> [Task instructions]
I'd like an exact copy of every line from the start of the entries below through the line containing "ATOM 22 C C", please.

Extracted data entries:
-------

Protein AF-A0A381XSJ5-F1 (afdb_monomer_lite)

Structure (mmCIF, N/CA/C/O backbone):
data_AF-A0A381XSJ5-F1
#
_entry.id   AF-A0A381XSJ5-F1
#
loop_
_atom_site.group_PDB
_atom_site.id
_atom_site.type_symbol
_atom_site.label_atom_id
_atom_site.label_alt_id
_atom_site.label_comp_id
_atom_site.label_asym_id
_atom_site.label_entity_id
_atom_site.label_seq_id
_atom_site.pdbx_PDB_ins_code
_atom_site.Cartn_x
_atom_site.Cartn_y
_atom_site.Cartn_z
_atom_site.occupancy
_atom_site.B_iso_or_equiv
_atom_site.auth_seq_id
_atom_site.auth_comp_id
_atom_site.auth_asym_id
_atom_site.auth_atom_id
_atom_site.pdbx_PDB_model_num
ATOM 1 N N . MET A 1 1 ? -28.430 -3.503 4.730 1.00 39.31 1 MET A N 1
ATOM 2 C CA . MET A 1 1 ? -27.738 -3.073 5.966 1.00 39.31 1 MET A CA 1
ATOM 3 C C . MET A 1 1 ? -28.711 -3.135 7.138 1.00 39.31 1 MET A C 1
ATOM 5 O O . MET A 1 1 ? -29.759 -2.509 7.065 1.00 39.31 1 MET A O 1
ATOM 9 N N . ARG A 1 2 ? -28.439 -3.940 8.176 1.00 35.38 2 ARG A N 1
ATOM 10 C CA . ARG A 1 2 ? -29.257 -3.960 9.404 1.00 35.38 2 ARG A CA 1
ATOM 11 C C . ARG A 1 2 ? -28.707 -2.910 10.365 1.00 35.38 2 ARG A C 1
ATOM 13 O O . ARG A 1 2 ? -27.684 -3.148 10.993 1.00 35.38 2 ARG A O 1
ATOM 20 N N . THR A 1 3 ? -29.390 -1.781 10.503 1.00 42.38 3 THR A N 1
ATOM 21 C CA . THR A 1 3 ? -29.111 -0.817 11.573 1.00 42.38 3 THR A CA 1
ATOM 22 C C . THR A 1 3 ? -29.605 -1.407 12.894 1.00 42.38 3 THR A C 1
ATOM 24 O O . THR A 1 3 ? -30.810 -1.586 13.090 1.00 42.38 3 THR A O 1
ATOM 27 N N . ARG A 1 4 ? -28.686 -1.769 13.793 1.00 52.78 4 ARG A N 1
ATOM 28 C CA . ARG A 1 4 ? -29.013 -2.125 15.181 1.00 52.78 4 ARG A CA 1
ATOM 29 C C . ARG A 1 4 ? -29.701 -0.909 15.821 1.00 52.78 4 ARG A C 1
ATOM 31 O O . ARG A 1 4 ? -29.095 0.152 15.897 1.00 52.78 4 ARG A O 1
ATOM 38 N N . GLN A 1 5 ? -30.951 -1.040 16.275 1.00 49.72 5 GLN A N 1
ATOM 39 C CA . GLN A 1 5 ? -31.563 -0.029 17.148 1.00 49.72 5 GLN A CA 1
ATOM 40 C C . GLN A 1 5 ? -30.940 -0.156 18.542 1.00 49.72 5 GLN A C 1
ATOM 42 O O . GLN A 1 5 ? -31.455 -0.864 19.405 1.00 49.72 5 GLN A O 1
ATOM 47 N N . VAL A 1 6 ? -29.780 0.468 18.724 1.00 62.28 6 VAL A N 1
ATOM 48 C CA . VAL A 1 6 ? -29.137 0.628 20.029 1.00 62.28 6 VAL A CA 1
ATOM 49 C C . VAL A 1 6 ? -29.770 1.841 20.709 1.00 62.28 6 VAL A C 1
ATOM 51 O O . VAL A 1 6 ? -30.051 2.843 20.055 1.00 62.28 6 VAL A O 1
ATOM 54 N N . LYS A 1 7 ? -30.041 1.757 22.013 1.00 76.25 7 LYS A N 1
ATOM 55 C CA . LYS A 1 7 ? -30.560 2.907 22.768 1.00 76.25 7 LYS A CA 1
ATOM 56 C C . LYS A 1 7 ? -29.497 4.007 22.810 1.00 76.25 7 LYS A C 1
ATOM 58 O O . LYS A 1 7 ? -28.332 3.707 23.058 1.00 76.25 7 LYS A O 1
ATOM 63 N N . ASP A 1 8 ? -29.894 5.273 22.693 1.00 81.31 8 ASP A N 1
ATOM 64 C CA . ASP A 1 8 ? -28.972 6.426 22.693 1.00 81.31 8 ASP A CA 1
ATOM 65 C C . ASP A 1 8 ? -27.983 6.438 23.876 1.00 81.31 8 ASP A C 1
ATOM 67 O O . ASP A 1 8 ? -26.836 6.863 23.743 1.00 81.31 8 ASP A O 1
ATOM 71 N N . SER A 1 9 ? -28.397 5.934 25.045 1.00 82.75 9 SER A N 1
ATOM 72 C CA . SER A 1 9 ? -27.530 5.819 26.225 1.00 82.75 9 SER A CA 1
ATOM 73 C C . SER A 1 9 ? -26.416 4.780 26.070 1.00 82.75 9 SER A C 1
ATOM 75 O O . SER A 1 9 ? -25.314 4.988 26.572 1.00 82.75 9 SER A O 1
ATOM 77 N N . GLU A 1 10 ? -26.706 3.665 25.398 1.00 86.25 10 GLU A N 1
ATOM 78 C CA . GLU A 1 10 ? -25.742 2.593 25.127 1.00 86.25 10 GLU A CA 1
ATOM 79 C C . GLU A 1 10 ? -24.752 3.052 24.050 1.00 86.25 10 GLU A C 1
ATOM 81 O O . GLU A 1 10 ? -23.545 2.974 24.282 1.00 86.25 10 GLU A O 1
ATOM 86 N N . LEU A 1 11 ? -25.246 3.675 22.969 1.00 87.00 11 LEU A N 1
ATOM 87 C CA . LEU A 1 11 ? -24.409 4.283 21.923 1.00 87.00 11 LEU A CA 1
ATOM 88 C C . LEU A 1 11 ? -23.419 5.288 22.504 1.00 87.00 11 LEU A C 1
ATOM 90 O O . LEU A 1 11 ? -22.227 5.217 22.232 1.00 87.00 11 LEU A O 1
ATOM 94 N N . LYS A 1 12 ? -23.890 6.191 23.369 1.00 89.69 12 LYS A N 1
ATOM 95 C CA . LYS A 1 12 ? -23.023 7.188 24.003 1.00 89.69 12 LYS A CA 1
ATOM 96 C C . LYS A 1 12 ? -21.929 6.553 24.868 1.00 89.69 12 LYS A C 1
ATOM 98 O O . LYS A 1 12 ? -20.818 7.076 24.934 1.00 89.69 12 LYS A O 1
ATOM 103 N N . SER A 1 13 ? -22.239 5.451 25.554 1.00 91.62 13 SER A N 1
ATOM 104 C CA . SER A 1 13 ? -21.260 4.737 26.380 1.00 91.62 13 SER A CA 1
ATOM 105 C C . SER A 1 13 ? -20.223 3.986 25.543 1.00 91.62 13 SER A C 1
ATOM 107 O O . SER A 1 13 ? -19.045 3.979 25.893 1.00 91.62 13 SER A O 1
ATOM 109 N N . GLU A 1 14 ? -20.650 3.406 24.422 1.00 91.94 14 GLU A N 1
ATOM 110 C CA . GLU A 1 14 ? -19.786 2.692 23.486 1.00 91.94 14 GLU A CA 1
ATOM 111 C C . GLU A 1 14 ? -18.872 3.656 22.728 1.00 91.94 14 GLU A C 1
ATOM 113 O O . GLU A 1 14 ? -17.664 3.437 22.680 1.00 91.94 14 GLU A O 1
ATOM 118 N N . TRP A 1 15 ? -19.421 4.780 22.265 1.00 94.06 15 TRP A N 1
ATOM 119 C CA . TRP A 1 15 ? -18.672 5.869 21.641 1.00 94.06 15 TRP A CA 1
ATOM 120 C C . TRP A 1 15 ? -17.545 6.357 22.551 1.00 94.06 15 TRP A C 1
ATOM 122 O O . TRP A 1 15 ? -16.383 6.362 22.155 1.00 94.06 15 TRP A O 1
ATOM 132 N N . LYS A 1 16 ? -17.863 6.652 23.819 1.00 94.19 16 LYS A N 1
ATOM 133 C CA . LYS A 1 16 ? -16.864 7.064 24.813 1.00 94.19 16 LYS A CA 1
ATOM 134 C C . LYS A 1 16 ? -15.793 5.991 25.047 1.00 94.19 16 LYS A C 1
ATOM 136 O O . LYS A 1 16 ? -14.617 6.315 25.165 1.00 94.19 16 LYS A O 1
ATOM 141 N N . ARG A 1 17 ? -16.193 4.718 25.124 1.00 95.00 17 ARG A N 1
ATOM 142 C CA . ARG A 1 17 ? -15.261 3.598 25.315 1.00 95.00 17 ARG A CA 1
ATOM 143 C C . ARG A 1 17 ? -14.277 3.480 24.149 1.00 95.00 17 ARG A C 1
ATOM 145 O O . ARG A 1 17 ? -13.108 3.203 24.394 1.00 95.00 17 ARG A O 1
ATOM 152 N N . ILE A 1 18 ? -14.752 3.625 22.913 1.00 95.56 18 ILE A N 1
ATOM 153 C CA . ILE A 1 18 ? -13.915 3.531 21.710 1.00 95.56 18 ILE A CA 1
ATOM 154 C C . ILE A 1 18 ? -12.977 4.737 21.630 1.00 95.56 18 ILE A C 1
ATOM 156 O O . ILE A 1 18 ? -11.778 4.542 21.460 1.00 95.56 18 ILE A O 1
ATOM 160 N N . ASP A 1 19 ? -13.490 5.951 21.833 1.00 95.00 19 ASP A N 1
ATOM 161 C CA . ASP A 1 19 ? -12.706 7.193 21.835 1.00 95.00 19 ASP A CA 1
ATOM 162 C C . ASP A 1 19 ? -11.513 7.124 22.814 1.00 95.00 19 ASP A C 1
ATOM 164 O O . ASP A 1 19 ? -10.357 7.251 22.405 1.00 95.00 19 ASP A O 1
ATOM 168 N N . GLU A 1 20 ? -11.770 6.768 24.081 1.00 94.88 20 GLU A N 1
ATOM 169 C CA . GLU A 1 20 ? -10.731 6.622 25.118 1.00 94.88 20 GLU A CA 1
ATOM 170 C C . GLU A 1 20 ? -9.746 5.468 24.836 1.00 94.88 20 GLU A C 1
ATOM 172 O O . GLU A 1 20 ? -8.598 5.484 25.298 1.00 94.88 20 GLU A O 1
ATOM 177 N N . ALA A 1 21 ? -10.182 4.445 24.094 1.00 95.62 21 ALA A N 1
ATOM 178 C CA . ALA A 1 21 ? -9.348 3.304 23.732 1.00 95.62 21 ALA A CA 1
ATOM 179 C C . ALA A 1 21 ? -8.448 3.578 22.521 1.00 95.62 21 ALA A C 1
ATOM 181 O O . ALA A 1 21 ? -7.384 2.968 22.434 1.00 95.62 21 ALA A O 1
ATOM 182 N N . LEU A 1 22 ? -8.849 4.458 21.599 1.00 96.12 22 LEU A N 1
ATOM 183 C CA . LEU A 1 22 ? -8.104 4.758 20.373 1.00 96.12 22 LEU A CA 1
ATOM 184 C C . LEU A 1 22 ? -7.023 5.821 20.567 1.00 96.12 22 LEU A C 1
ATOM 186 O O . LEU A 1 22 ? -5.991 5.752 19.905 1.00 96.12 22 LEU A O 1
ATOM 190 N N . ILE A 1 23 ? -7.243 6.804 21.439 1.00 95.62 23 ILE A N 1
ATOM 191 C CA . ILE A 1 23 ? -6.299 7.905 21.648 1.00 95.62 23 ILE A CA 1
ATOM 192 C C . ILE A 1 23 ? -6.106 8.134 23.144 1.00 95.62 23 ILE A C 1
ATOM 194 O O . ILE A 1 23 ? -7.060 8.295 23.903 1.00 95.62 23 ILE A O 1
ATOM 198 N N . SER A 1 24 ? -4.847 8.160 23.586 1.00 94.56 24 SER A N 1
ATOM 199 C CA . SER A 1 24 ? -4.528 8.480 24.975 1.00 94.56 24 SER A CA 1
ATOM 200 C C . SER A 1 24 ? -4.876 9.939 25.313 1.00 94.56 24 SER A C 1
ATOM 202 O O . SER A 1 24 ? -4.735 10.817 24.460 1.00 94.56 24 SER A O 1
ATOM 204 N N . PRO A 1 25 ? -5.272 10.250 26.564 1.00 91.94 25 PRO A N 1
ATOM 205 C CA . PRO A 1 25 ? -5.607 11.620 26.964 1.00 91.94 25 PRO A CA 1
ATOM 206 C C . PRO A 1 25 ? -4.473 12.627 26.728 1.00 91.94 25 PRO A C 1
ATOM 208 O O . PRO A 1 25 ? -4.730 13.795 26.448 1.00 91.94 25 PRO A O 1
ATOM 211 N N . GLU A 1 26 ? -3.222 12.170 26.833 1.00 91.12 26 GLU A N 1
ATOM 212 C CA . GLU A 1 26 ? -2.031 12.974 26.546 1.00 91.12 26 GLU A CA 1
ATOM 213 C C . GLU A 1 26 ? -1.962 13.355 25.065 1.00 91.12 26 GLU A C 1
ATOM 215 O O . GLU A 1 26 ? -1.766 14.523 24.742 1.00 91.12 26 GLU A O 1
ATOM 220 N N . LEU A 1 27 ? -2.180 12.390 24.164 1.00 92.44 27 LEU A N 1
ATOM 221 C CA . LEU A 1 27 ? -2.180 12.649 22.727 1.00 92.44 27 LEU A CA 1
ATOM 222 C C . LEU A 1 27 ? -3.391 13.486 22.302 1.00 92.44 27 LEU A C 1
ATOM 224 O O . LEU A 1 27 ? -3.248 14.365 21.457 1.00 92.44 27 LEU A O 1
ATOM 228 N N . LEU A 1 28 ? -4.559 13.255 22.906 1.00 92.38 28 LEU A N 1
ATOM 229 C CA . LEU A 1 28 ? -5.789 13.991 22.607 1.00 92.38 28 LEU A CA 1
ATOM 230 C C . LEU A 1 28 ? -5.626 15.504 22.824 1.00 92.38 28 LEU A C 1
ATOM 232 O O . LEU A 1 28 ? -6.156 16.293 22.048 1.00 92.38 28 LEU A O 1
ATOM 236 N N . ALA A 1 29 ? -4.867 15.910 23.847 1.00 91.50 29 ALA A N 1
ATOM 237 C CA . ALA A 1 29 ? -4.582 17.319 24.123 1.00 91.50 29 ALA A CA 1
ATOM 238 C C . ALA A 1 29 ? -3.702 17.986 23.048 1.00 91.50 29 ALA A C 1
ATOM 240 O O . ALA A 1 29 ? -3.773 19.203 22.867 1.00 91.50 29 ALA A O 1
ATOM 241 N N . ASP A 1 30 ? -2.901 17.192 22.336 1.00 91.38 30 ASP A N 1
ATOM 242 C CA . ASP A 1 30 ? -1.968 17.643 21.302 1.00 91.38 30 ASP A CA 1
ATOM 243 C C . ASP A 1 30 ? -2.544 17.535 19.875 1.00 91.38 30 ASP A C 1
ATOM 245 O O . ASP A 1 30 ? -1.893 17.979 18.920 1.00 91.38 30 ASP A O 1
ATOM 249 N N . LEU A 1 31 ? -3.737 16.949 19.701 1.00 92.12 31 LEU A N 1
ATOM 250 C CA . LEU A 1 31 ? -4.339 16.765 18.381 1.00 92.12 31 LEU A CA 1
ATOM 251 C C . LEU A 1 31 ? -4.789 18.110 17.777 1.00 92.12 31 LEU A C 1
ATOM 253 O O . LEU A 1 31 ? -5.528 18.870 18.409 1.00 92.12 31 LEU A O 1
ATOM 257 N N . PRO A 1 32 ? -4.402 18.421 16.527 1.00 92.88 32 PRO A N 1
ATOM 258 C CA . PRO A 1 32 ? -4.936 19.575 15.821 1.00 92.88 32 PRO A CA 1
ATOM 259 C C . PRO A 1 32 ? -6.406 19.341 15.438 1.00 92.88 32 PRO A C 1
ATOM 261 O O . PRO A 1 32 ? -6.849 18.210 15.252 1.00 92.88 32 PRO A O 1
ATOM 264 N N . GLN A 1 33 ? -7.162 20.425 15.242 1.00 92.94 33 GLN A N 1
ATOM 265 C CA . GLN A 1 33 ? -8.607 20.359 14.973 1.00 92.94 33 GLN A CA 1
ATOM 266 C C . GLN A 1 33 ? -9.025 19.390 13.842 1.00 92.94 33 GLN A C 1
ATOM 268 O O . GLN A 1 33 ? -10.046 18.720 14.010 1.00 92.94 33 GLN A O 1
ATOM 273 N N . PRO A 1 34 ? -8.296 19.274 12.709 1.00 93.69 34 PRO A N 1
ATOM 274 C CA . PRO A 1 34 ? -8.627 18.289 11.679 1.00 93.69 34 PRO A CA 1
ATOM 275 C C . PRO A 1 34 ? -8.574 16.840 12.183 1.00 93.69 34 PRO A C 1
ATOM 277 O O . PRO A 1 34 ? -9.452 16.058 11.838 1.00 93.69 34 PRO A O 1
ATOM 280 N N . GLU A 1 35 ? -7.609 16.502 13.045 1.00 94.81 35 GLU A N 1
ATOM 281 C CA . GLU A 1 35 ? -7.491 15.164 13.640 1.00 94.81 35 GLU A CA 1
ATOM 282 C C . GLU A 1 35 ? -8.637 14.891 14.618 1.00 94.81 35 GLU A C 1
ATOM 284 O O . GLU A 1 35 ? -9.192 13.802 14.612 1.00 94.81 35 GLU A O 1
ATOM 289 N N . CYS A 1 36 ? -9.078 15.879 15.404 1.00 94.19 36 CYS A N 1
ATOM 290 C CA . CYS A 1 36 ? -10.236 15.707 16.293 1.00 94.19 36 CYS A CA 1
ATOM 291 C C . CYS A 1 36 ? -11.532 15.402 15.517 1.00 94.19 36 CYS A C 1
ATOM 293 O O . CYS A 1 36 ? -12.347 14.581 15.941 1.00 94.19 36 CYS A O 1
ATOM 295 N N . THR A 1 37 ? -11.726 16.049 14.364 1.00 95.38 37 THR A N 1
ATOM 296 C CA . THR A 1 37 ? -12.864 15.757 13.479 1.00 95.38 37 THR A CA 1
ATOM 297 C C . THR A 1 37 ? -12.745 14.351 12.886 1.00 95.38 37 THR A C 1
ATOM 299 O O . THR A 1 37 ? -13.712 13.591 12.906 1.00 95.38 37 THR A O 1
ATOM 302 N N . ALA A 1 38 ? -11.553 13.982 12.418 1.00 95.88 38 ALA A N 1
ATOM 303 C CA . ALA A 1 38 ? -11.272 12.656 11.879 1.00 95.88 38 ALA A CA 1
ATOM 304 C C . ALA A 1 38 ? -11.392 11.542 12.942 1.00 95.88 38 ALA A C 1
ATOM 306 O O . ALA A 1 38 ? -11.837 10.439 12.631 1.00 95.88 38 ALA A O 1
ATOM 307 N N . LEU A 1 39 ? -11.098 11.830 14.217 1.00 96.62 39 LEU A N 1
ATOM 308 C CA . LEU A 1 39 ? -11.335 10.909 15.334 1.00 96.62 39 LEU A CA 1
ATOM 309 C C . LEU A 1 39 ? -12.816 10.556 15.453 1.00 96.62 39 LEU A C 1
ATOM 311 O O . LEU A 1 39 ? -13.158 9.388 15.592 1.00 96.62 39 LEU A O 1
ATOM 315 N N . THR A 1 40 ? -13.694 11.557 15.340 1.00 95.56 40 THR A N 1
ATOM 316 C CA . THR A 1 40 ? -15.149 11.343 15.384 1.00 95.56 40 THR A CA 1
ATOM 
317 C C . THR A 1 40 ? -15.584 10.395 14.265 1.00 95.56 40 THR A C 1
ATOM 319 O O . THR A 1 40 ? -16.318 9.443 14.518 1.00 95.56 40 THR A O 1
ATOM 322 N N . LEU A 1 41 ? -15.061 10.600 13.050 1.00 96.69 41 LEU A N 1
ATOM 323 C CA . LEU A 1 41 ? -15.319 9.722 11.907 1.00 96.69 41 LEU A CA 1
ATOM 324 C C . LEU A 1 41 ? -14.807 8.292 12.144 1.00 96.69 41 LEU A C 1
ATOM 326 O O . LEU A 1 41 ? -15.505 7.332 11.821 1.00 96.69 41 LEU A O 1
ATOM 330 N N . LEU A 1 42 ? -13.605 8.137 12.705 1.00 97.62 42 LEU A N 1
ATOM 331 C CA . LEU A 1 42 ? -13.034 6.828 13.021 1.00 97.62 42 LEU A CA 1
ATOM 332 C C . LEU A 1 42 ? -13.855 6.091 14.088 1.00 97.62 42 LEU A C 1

-------

> [Solution to this problem]
Protein AF-A0A381XSJ5-F1 (afdb_monomer_lite)

Structure (mmCIF, N/CA/C/O backbone):
data_AF-A0A381XSJ5-F1
#
_entry.id   AF-A0A381XSJ5-F1
#
loop_
_atom_site.group_PDB
_atom_site.id
_atom_site.type_symbol
_atom_site.label_atom_id
_atom_site.label_alt_id
_atom_site.label_comp_id
_atom_site.label_asym_id
_atom_site.label_entity_id
_atom_site.label_seq_id
_atom_site.pdbx_PDB_ins_code
_atom_site.Cartn_x
_atom_site.Cartn_y
_atom_site.Cartn_z
_atom_site.occupancy
_atom_site.B_iso_or_equiv
_atom_site.auth_seq_id
_atom_site.auth_comp_id
_atom_site.auth_asym_id
_atom_site.auth_atom_id
_atom_site.pdbx_PDB_model_num
ATOM 1 N N . MET A 1 1 ? -28.430 -3.503 4.730 1.00 39.31 1 MET A N 1
ATOM 2 C CA . MET A 1 1 ? -27.738 -3.073 5.966 1.00 39.31 1 MET A CA 1
ATOM 3 C C . MET A 1 1 ? -28.711 -3.135 7.138 1.00 39.31 1 MET A C 1
ATOM 5 O O . MET A 1 1 ? -29.759 -2.509 7.065 1.00 39.31 1 MET A O 1
ATOM 9 N N . ARG A 1 2 ? -28.439 -3.940 8.176 1.00 35.38 2 ARG A N 1
ATOM 10 C CA . ARG A 1 2 ? -29.257 -3.960 9.404 1.00 35.38 2 ARG A CA 1
ATOM 11 C C . ARG A 1 2 ? -28.707 -2.910 10.365 1.00 35.38 2 ARG A C 1
ATOM 13 O O . ARG A 1 2 ? -27.684 -3.148 10.993 1.00 35.38 2 ARG A O 1
ATOM 20 N N . THR A 1 3 ? -29.390 -1.781 10.503 1.00 42.38 3 THR A N 1
ATOM 21 C CA . THR A 1 3 ? -29.111 -0.817 11.573 1.00 42.38 3 THR A CA 1
ATOM 22 C C . THR A 1 3 ? -29.605 -1.407 12.894 1.00 42.38 3 THR A C 1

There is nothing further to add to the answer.